(Extracted records)

+ + + + +

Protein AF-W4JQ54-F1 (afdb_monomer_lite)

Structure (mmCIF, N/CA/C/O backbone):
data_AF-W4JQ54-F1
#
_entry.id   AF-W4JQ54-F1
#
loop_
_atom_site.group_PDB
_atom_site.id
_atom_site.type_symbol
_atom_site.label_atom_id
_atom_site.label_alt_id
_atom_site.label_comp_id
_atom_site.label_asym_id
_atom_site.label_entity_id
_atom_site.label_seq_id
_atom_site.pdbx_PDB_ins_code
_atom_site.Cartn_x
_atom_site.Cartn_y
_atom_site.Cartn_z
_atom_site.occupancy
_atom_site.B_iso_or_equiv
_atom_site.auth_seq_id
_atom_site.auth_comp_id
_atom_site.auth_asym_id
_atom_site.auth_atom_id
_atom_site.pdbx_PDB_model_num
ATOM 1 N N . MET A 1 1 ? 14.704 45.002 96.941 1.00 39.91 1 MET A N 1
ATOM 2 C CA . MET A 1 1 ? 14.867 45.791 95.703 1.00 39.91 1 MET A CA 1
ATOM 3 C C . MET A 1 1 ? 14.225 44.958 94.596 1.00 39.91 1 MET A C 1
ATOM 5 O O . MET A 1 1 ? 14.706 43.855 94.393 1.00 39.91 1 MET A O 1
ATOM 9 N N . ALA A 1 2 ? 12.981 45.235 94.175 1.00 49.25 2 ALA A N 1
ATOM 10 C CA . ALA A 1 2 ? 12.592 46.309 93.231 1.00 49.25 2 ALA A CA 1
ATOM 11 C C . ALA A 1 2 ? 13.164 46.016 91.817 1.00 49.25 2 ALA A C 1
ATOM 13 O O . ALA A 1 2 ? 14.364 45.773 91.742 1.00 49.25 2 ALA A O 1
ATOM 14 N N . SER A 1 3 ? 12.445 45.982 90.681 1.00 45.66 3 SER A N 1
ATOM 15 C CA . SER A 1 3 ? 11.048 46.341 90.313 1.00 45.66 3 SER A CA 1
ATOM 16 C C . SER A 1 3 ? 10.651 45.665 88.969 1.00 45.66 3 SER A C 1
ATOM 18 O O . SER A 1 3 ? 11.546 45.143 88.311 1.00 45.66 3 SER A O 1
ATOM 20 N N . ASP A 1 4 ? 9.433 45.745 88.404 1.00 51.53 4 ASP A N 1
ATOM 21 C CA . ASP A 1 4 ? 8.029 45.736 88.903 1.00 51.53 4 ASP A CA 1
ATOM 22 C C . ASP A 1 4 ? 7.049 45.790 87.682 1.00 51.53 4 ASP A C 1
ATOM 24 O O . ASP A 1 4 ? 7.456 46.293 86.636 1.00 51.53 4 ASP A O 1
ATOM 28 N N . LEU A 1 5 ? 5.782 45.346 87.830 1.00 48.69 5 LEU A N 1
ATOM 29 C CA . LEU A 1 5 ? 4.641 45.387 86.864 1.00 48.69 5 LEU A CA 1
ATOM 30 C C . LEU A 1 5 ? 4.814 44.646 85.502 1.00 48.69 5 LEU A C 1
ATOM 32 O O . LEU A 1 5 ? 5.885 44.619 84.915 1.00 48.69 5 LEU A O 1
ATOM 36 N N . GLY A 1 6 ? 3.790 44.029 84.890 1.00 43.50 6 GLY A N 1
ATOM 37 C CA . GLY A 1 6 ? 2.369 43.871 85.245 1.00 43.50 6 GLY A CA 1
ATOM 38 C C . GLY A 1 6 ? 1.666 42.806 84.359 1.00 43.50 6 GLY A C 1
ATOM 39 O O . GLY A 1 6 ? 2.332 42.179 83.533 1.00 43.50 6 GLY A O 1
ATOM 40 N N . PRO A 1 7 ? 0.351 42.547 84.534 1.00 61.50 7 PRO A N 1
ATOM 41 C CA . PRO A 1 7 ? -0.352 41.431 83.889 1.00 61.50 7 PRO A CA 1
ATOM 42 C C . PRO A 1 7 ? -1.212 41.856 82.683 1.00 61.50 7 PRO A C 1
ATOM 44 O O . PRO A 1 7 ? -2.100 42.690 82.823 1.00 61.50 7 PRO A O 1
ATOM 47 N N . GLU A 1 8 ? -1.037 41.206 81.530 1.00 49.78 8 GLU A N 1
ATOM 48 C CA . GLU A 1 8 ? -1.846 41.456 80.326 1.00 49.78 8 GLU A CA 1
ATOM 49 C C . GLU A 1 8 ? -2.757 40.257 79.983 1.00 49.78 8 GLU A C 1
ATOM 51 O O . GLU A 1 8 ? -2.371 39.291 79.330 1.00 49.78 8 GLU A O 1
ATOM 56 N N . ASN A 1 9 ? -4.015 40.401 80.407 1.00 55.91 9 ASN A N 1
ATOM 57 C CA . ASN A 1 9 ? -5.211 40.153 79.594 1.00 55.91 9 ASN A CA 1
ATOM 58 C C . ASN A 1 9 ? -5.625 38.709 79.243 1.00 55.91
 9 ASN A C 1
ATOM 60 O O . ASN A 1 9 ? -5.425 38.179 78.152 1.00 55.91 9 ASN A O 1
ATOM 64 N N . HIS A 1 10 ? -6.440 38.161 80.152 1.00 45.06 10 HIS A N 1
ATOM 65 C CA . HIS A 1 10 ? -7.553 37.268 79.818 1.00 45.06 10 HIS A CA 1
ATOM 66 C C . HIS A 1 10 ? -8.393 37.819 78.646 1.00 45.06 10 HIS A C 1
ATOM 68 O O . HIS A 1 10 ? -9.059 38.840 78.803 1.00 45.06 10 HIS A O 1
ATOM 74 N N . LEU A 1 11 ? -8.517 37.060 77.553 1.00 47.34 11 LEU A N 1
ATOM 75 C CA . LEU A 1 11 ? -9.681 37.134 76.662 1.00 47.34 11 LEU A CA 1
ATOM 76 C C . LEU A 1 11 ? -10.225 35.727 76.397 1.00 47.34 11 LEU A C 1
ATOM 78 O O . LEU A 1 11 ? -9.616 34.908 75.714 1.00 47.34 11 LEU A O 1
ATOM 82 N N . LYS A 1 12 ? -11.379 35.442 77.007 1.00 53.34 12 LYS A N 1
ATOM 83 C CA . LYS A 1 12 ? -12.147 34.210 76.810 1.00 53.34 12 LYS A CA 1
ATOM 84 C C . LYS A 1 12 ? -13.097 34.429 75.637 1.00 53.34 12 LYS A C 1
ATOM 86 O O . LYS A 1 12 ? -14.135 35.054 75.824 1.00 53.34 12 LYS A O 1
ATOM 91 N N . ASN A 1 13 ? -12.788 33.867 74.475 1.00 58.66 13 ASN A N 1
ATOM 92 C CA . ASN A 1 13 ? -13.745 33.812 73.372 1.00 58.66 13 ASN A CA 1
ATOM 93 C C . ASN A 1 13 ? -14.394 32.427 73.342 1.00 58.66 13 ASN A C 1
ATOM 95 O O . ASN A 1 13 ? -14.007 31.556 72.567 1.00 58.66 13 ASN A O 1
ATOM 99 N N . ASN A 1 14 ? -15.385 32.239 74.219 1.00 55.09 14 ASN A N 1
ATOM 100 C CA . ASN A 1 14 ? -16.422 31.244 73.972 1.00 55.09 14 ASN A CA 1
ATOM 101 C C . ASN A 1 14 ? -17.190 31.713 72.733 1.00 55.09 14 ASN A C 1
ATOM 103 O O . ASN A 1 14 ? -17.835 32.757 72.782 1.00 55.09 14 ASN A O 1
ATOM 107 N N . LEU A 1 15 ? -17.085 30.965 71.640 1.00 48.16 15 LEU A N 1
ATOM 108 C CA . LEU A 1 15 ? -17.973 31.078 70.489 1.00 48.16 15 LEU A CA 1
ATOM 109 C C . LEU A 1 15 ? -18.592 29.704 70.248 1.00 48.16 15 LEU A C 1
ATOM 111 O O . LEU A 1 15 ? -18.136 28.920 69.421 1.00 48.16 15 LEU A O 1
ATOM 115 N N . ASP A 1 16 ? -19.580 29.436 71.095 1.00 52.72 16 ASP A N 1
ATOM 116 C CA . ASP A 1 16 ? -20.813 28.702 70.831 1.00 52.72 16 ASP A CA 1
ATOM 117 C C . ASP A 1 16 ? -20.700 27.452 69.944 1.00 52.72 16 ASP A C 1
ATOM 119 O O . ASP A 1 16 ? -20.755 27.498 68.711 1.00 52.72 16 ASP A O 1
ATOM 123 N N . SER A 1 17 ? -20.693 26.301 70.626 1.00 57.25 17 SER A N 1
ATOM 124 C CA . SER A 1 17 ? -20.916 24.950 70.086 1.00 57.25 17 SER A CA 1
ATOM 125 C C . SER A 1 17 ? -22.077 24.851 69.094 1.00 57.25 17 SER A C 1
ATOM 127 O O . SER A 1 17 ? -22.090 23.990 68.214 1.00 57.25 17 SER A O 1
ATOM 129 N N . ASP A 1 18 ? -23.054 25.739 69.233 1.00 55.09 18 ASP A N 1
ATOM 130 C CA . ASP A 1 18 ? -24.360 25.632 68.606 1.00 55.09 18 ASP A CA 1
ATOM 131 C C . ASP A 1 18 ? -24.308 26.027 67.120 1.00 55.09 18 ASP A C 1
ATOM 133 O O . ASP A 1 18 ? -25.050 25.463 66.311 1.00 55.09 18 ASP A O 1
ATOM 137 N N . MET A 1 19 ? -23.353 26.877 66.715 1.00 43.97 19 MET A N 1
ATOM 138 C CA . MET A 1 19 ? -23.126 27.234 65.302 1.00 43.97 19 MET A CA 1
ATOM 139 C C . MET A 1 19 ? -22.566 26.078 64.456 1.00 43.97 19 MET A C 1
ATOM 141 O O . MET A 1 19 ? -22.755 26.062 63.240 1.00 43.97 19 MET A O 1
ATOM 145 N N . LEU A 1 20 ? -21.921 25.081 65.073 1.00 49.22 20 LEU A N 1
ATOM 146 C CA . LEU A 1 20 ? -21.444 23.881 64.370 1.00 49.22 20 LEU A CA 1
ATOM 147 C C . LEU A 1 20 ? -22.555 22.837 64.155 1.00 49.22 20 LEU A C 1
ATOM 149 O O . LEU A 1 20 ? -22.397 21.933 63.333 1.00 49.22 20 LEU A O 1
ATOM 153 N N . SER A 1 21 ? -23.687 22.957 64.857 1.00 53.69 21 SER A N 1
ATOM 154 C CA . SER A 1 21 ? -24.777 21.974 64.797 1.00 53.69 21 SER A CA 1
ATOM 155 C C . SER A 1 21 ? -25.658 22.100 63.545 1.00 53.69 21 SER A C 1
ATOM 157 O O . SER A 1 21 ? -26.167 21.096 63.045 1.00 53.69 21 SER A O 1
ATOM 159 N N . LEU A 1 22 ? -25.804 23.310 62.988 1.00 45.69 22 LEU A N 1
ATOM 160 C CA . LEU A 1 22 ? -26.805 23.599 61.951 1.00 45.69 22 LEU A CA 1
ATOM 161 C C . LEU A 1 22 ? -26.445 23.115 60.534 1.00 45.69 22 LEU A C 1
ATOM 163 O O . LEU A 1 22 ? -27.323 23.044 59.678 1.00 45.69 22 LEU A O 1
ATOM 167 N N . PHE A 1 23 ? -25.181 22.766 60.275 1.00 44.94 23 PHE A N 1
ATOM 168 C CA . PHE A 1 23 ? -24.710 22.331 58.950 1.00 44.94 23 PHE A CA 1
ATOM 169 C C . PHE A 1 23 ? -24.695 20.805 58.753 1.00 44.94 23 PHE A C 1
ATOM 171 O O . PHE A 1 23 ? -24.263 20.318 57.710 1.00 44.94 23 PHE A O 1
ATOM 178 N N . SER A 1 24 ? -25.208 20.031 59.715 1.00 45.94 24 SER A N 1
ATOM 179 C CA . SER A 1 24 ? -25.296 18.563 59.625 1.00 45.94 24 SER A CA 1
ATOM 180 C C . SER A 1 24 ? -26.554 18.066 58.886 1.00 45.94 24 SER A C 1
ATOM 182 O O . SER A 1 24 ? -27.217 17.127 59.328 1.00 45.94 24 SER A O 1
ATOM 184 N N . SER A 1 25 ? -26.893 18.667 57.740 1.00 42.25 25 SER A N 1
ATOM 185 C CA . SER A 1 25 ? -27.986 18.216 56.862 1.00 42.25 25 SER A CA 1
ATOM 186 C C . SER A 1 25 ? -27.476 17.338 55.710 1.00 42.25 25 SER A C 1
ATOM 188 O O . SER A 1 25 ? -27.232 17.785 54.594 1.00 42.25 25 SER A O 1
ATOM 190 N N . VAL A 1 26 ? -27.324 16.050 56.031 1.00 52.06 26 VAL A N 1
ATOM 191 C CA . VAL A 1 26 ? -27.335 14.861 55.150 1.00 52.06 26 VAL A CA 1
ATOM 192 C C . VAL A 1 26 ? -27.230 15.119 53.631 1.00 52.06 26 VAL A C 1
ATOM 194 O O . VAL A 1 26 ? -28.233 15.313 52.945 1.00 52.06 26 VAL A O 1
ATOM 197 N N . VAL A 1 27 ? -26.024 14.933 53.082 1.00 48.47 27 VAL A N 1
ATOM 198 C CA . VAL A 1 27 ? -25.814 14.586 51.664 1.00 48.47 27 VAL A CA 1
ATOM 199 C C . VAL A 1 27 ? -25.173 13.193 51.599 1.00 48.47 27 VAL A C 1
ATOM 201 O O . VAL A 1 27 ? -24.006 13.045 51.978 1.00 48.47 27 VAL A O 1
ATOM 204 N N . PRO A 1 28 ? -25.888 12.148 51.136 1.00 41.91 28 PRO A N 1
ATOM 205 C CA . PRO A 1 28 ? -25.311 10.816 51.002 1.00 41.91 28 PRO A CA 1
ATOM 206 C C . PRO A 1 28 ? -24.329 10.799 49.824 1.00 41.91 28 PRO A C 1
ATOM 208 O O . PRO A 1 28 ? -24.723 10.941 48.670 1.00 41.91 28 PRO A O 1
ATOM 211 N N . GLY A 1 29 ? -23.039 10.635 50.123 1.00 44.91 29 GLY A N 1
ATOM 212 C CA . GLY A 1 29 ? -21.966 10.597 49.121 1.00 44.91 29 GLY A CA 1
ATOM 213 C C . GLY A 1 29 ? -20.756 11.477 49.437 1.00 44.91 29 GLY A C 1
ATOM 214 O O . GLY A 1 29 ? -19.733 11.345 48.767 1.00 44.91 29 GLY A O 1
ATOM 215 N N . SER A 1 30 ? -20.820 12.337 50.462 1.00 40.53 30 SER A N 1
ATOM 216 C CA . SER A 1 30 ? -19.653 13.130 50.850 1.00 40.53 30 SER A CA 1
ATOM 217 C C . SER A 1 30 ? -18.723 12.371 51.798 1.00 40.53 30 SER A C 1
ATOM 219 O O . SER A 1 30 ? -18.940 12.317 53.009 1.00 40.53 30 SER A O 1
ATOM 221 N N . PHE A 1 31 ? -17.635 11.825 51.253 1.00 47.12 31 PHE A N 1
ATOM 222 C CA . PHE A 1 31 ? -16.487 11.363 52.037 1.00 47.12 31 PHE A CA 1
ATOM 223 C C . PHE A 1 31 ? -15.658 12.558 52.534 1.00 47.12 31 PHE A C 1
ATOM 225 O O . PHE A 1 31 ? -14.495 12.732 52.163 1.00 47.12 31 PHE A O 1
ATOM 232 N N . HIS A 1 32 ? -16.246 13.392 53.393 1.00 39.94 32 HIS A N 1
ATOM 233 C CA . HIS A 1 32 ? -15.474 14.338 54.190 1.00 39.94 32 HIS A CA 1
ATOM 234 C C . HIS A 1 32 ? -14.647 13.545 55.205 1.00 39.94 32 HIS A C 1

+ + + + +

- **Task**
Give the exact lines, and only those, from the line containing "ATOM 20 N N" through the line containing "ATOM 47 N N" in the entries above.

- **Exercise solution**
ATOM 20 N N . ASP A 1 4 ? 9.433 45.745 88.404 1.00 51.53 4 ASP A N 1
ATOM 21 C CA . ASP A 1 4 ? 8.029 45.736 88.903 1.00 51.53 4 ASP A CA 1
ATOM 22 C C . ASP A 1 4 ? 7.049 45.790 87.682 1.00 51.53 4 ASP A C 1
ATOM 24 O O . ASP A 1 4 ? 7.456 46.293 86.636 1.00 51.53 4 ASP A O 1
ATOM 28 N N . LEU A 1 5 ? 5.782 45.346 87.830 1.00 48.69 5 LEU A N 1
ATOM 29 C CA . LEU A 1 5 ? 4.641 45.387 86.864 1.00 48.69 5 LEU A CA 1
ATOM 30 C C . LEU A 1 5 ? 4.814 44.646 85.502 1.00 48.69 5 LEU A C 1
ATOM 32 O O . LEU A 1 5 ? 5.885 44.619 84.915 1.00 48.69 5 LEU A O 1
ATOM 36 N N . GLY A 1 6 ? 3.790 44.029 84.890 1.00 43.50 6 GLY A N 1
ATOM 37 C CA . GLY A 1 6 ? 2.369 43.871 85.245 1.00 43.50 6 GLY A CA 1
ATOM 38 C C . GLY A 1 6 ? 1.666 42.806 84.359 1.00 43.50 6 GLY A C 1
ATOM 39 O O . GLY A 1 6 ? 2.332 42.179 83.533 1.00 43.50 6 GLY A O 1
ATOM 40 N N . PRO A 1 7 ? 0.351 42.547 84.534 1.00 61.50 7 PRO A N 1
ATOM 41 C CA . PRO A 1 7 ? -0.352 41.431 83.889 1.00 61.50 7 PRO A CA 1
ATOM 42 C C . PRO A 1 7 ? -1.212 41.856 82.683 1.00 61.50 7 PRO A C 1
ATOM 44 O O . PRO A 1 7 ? -2.100 42.690 82.823 1.00 61.50 7 PRO A O 1
ATOM 47 N N . GLU A 1 8 ? -1.037 41.206 81.530 1.00 49.78 8 GLU A N 1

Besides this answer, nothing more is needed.